= Gary Robertson (author) =

Scottish author, musician and poet

Gary Robertson is a Scottish poet, musician, and author from Dundee, self-styled as the "Dundee Street Poet".

== Biography ==

A fitness fanatic, Robertson has previously climbed all 284 of the Munros. He was the eventual winner of the first series of the BBC television reality show SAS: Are You Tough Enough? After self-funding the publication of SAS 11 Days In A Hell Called Paradise, an autobiographical account of his experience on the show, he became a poet and author. He has so far focused on life for young people growing up in Dundee, and on street poetry in the characteristic Dundonian dialect.

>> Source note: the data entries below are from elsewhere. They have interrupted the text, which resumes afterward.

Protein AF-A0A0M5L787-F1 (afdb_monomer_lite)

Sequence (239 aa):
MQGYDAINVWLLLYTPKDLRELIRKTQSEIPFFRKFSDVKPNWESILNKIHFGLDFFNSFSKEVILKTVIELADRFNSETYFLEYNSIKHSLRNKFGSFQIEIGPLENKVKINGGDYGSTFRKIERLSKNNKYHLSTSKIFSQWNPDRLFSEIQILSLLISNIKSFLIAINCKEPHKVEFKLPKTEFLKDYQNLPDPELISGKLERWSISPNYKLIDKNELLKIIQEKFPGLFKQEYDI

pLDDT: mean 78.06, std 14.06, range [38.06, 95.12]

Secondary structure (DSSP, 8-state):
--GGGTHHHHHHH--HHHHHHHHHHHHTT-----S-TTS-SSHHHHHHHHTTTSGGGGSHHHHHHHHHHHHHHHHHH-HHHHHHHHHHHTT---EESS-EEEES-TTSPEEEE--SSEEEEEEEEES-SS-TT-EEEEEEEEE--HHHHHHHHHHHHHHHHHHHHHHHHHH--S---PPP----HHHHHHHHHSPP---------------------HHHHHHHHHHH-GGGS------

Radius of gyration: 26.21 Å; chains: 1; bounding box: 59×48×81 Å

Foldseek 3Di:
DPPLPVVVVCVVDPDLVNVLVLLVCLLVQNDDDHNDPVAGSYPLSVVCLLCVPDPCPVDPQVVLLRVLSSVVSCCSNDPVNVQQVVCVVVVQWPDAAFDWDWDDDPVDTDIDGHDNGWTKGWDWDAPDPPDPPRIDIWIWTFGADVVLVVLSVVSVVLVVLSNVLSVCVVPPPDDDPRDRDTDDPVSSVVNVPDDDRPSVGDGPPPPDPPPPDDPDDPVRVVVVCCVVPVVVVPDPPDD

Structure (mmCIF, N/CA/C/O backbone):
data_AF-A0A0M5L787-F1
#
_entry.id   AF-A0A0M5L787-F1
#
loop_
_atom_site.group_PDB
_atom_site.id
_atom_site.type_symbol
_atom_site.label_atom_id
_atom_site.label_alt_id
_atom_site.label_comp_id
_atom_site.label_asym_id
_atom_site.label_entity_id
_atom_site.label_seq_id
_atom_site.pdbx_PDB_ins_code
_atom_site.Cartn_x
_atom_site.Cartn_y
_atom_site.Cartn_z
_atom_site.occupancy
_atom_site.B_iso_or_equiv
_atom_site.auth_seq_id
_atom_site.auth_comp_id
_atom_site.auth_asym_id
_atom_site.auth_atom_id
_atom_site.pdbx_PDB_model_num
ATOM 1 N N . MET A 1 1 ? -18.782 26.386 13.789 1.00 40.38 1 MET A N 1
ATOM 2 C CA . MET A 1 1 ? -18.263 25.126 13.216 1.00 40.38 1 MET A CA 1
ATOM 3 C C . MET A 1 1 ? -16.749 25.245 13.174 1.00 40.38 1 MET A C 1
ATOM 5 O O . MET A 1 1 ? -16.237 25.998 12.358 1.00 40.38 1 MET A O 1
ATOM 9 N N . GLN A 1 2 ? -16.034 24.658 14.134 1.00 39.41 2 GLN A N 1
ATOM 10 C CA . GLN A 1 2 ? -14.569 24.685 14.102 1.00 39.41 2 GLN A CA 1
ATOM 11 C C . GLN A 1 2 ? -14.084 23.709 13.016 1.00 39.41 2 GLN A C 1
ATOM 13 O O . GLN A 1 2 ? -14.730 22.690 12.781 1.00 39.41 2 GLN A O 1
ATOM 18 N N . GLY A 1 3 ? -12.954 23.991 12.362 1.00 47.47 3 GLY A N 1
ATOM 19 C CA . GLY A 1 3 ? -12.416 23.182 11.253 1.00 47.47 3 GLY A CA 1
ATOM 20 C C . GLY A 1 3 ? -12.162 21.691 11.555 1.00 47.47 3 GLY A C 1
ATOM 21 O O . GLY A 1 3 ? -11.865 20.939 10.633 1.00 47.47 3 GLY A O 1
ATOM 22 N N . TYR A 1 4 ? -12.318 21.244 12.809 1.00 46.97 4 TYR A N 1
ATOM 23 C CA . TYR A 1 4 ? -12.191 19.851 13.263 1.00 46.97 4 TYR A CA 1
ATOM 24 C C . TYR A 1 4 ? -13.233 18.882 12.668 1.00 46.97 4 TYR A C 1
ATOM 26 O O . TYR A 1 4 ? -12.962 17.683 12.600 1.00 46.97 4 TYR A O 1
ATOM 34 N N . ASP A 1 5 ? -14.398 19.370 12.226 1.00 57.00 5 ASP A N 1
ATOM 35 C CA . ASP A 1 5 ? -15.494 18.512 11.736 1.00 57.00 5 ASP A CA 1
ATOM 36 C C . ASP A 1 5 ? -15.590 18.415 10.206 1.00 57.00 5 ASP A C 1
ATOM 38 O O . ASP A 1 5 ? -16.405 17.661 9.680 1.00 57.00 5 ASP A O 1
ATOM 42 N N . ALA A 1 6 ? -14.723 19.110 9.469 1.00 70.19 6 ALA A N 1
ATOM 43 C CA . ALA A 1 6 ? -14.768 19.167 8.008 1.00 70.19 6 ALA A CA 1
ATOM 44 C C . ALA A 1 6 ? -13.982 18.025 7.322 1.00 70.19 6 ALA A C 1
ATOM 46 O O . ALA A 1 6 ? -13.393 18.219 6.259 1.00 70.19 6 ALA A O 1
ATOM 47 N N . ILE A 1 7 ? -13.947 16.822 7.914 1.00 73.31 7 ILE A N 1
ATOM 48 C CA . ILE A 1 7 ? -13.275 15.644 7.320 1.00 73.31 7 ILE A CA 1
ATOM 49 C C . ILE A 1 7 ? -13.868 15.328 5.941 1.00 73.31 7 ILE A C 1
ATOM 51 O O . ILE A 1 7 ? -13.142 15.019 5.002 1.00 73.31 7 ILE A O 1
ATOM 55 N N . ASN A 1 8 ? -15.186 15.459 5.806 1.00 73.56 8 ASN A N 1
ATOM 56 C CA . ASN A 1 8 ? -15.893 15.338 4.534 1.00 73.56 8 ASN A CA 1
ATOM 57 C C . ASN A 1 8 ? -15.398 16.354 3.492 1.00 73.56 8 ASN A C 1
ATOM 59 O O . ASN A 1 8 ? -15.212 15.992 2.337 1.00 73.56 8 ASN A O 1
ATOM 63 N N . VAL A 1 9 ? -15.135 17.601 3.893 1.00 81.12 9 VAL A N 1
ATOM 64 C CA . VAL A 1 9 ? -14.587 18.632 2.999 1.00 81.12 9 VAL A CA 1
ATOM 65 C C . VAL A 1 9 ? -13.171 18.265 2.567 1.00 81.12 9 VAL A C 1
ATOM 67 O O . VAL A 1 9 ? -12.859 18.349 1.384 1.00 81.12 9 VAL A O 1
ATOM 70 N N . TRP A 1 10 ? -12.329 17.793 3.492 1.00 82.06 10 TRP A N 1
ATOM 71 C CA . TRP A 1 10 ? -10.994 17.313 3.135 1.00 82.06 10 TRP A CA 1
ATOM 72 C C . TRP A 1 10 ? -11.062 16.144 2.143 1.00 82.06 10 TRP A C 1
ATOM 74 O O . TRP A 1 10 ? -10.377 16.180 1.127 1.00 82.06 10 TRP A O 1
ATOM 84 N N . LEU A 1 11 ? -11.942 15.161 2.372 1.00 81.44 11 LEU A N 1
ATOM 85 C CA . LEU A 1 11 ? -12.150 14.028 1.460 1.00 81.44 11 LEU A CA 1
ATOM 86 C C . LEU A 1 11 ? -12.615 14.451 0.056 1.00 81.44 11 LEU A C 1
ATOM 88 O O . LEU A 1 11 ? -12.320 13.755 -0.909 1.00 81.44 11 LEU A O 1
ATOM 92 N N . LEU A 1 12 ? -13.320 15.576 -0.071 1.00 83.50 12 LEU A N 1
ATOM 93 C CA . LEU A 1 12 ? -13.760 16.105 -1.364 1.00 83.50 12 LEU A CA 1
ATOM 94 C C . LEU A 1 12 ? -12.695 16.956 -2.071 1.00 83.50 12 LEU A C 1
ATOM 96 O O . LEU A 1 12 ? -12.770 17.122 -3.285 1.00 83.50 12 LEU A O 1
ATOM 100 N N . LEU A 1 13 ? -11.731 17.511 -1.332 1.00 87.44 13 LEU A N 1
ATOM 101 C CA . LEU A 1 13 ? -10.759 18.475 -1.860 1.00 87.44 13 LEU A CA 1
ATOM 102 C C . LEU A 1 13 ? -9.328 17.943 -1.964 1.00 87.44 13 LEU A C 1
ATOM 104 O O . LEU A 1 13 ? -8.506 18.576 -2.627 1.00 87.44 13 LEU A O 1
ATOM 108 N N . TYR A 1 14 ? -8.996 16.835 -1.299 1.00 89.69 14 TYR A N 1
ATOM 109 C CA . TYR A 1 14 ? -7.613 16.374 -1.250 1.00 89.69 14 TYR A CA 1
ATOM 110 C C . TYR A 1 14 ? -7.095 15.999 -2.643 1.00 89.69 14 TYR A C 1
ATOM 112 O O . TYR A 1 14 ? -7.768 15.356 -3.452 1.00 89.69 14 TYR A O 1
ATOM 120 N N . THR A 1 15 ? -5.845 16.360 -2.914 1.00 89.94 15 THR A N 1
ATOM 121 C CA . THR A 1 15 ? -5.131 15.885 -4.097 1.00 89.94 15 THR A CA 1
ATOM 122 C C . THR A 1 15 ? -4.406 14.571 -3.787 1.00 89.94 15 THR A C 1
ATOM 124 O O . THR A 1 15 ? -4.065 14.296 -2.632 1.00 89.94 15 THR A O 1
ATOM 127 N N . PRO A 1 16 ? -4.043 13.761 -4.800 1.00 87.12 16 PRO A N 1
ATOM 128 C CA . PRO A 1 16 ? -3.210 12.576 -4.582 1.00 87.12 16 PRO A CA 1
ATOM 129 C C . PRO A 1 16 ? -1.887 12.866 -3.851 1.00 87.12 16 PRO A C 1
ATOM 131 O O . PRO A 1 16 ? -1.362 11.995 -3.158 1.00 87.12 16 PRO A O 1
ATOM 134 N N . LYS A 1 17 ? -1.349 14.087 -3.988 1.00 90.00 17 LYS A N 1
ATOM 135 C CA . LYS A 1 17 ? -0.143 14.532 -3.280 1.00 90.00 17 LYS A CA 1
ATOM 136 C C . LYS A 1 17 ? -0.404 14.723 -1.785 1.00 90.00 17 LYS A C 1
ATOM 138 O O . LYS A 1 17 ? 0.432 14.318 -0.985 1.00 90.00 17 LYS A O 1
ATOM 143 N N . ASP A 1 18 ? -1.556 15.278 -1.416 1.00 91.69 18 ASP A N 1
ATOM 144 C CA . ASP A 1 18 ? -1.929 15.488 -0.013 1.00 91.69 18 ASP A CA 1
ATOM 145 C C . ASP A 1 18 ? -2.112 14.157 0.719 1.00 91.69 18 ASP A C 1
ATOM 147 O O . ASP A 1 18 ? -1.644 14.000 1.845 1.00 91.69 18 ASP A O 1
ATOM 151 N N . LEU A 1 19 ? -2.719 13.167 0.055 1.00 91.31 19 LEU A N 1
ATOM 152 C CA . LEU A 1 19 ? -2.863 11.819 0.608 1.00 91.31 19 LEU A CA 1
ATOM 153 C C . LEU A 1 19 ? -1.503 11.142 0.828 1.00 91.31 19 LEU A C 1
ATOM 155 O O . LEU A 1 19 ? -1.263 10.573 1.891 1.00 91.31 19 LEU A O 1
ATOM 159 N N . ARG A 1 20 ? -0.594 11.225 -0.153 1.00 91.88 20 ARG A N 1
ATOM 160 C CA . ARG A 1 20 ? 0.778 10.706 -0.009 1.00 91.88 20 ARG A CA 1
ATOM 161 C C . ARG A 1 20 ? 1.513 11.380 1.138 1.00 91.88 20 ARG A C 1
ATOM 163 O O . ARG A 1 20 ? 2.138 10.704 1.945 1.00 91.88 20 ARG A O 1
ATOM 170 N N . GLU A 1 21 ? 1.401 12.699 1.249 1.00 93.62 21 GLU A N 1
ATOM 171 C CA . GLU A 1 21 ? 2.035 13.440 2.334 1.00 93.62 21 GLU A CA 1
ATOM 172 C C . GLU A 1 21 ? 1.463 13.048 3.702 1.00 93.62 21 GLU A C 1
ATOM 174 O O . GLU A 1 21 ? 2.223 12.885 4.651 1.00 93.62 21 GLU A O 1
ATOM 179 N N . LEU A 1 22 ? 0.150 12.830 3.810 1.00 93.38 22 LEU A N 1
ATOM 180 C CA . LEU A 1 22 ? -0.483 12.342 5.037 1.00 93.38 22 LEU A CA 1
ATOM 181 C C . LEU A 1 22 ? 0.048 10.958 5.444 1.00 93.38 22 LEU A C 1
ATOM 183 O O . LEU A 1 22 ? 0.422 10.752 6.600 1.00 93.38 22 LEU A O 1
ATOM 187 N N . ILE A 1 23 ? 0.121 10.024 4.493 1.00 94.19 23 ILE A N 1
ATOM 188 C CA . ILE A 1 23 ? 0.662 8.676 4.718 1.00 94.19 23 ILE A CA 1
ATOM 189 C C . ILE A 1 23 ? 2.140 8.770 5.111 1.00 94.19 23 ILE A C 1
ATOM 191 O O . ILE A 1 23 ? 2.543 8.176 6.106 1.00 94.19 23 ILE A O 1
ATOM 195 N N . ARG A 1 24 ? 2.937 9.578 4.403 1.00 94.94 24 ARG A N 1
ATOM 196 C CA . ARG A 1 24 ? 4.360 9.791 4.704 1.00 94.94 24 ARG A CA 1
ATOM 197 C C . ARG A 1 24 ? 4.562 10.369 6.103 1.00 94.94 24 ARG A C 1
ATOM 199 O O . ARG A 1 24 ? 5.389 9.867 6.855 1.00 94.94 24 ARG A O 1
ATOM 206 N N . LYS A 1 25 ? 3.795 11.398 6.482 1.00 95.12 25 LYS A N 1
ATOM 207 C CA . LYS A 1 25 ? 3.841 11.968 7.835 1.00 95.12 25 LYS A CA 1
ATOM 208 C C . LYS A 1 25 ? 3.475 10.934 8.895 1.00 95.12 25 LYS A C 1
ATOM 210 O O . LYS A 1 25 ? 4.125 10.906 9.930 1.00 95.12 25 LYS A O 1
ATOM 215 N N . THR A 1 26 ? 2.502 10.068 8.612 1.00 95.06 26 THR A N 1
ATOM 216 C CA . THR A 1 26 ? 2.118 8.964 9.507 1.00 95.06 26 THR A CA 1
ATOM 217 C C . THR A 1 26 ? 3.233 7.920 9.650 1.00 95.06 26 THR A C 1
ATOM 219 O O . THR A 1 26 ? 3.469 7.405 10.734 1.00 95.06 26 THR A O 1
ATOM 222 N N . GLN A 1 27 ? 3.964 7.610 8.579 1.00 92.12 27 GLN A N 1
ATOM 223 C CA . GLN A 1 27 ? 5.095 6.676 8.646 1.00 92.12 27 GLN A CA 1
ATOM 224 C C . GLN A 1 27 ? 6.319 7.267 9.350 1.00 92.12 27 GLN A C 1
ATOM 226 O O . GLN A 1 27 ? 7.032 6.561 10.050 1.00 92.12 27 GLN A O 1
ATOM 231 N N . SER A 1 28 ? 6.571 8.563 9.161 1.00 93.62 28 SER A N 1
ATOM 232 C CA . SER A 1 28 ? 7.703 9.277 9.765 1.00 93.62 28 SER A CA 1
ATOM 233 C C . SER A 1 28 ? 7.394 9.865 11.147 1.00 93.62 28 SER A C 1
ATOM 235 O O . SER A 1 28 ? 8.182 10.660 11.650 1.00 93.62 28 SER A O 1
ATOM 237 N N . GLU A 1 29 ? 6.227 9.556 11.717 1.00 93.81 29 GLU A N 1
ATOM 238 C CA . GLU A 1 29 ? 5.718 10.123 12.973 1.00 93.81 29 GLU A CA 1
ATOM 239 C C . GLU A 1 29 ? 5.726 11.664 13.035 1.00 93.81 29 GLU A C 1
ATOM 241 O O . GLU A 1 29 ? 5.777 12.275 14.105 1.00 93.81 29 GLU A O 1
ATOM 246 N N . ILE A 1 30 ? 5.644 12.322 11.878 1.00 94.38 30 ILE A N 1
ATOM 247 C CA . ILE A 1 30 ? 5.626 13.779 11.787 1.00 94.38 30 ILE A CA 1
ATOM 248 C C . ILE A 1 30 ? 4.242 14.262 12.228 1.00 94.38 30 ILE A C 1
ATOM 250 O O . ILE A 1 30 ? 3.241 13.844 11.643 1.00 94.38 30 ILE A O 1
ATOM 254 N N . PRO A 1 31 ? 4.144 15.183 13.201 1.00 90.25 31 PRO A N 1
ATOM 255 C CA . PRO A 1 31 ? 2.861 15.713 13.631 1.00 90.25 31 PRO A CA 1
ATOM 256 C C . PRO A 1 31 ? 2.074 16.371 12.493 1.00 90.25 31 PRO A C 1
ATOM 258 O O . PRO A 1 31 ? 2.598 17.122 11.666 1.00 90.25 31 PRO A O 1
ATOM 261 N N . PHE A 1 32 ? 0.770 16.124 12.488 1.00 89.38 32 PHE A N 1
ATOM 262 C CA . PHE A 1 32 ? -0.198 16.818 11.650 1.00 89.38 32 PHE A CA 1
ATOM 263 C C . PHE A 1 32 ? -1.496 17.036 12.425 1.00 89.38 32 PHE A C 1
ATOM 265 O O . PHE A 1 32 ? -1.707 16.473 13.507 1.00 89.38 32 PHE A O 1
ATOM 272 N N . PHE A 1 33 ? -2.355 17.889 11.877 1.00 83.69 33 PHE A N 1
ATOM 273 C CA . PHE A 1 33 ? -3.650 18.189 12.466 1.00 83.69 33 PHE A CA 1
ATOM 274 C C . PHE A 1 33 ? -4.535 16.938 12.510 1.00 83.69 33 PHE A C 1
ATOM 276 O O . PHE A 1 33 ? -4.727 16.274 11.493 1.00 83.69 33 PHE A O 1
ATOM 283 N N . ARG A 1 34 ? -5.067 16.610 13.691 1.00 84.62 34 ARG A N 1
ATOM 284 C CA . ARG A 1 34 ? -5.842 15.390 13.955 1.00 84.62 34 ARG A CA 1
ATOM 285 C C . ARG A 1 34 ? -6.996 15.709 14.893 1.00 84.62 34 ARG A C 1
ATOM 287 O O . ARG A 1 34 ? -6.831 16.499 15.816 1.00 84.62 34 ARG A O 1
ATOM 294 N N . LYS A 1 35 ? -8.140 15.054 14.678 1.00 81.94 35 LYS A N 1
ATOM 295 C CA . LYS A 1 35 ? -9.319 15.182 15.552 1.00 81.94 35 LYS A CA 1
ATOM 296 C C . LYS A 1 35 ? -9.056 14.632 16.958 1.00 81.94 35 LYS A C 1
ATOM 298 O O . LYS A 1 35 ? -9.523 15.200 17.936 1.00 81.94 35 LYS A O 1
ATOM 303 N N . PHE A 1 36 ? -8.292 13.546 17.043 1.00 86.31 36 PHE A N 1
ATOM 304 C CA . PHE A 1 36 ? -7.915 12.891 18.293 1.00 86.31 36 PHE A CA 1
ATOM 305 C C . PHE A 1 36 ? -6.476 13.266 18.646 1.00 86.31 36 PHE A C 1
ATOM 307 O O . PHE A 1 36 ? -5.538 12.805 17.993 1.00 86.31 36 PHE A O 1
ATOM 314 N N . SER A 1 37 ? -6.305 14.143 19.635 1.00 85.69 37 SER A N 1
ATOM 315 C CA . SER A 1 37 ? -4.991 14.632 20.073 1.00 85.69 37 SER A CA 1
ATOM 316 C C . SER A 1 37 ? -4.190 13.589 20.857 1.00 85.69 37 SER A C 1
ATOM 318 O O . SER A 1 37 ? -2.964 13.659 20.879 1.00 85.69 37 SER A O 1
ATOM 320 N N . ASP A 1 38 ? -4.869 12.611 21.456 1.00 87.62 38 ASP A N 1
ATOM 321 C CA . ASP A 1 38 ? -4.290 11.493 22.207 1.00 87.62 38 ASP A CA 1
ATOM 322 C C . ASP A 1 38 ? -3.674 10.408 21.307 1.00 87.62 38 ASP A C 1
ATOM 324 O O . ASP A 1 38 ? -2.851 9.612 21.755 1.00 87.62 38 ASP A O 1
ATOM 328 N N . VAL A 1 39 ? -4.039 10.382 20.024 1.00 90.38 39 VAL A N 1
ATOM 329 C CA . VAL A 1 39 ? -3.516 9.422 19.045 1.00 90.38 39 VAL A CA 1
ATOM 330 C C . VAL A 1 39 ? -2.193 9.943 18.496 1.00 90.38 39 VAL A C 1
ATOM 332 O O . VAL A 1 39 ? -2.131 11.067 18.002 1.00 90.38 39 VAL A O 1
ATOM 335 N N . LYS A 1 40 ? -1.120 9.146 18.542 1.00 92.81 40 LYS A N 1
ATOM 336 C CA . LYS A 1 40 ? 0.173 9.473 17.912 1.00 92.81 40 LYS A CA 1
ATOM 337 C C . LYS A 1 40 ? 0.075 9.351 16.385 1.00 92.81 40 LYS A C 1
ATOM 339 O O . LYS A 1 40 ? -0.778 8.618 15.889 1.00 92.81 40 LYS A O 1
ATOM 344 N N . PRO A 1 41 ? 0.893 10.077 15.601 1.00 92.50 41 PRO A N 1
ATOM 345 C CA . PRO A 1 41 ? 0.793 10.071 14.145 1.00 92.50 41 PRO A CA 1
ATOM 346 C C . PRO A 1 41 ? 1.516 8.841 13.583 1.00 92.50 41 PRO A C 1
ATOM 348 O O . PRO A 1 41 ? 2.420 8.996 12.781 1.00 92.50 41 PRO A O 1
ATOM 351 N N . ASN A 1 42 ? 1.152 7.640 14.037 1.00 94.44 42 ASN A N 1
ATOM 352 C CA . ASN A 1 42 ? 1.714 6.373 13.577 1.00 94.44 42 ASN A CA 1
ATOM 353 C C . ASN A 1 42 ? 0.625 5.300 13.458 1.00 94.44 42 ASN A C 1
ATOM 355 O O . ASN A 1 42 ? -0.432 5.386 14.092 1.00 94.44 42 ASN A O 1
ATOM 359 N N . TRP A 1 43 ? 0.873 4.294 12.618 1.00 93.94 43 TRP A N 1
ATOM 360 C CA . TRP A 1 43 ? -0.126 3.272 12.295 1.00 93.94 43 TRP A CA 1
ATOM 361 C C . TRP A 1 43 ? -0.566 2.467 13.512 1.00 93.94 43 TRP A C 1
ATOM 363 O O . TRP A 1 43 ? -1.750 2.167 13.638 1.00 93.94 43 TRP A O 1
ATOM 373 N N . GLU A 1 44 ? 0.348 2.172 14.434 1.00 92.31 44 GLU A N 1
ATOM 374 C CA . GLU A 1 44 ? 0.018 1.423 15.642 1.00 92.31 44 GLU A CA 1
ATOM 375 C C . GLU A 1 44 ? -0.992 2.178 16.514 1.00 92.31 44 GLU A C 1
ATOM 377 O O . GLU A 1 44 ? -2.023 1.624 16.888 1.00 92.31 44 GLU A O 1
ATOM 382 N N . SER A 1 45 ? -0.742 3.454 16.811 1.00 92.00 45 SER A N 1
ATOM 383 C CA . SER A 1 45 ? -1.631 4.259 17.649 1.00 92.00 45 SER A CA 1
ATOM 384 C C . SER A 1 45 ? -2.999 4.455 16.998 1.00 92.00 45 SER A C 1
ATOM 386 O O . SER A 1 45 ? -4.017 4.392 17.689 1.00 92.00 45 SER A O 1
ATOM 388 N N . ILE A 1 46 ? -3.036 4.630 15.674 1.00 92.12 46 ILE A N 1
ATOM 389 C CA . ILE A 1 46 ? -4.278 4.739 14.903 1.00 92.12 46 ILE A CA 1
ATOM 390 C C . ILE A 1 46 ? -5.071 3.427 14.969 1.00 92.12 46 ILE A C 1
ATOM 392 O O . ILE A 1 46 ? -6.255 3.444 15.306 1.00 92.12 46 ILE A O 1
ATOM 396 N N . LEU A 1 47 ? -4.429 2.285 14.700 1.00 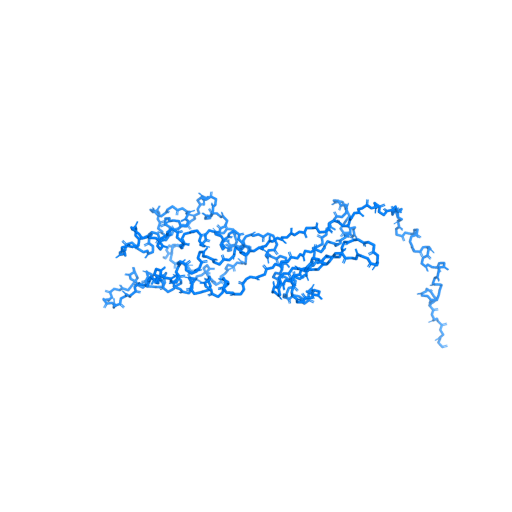90.75 47 LEU A N 1
ATOM 397 C CA . LEU A 1 47 ? -5.074 0.971 14.748 1.00 90.75 47 LEU A CA 1
ATOM 398 C C . LEU A 1 47 ? -5.565 0.635 16.158 1.00 90.75 47 LEU A C 1
ATOM 400 O O . LEU A 1 47 ? -6.699 0.181 16.301 1.00 90.75 47 LEU A O 1
ATOM 404 N N . ASN A 1 48 ? -4.767 0.925 17.185 1.00 88.25 48 ASN A N 1
ATOM 405 C CA . ASN A 1 48 ? -5.148 0.751 18.584 1.00 88.25 48 ASN A CA 1
ATOM 406 C C . ASN A 1 48 ? -6.377 1.598 18.936 1.00 88.25 48 ASN A C 1
ATOM 408 O O . ASN A 1 48 ? -7.282 1.117 19.612 1.00 88.25 48 ASN A O 1
ATOM 412 N N . LYS A 1 49 ? -6.453 2.842 18.447 1.00 89.19 49 LYS A N 1
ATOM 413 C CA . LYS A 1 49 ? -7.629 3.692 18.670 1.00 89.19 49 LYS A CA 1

Robertson wrote the book Gangs Of Dundee, an historical account of the gang culture that developed in the post-war Dundee housing schemes of the 1960s onwards. He later presented a programme on BBC Radio Scotland on this subject.

Robertson's street poetry was used in the short documentary Young Anes depicting the life of a struggling young mother in Dundee, which was shortlisted for the best short documentary award at the 2006 Edinburgh International Film Festival. His first collection of poetry was printed in the book Pure Dundee. Along with Mark Thomson also from Dundee, Robertson is the other half of the Tribal Tongues poetry performing duo.

In 2007, Robertson co-founded the Scots language punk band "The Cundeez".

Robertson's other published works includes "Skeem Life", a look at life in Dundee housing schemes, and a biography of ex-Dundee United player Ralph Milne. He lives in the suburb of Fintry in Dundee.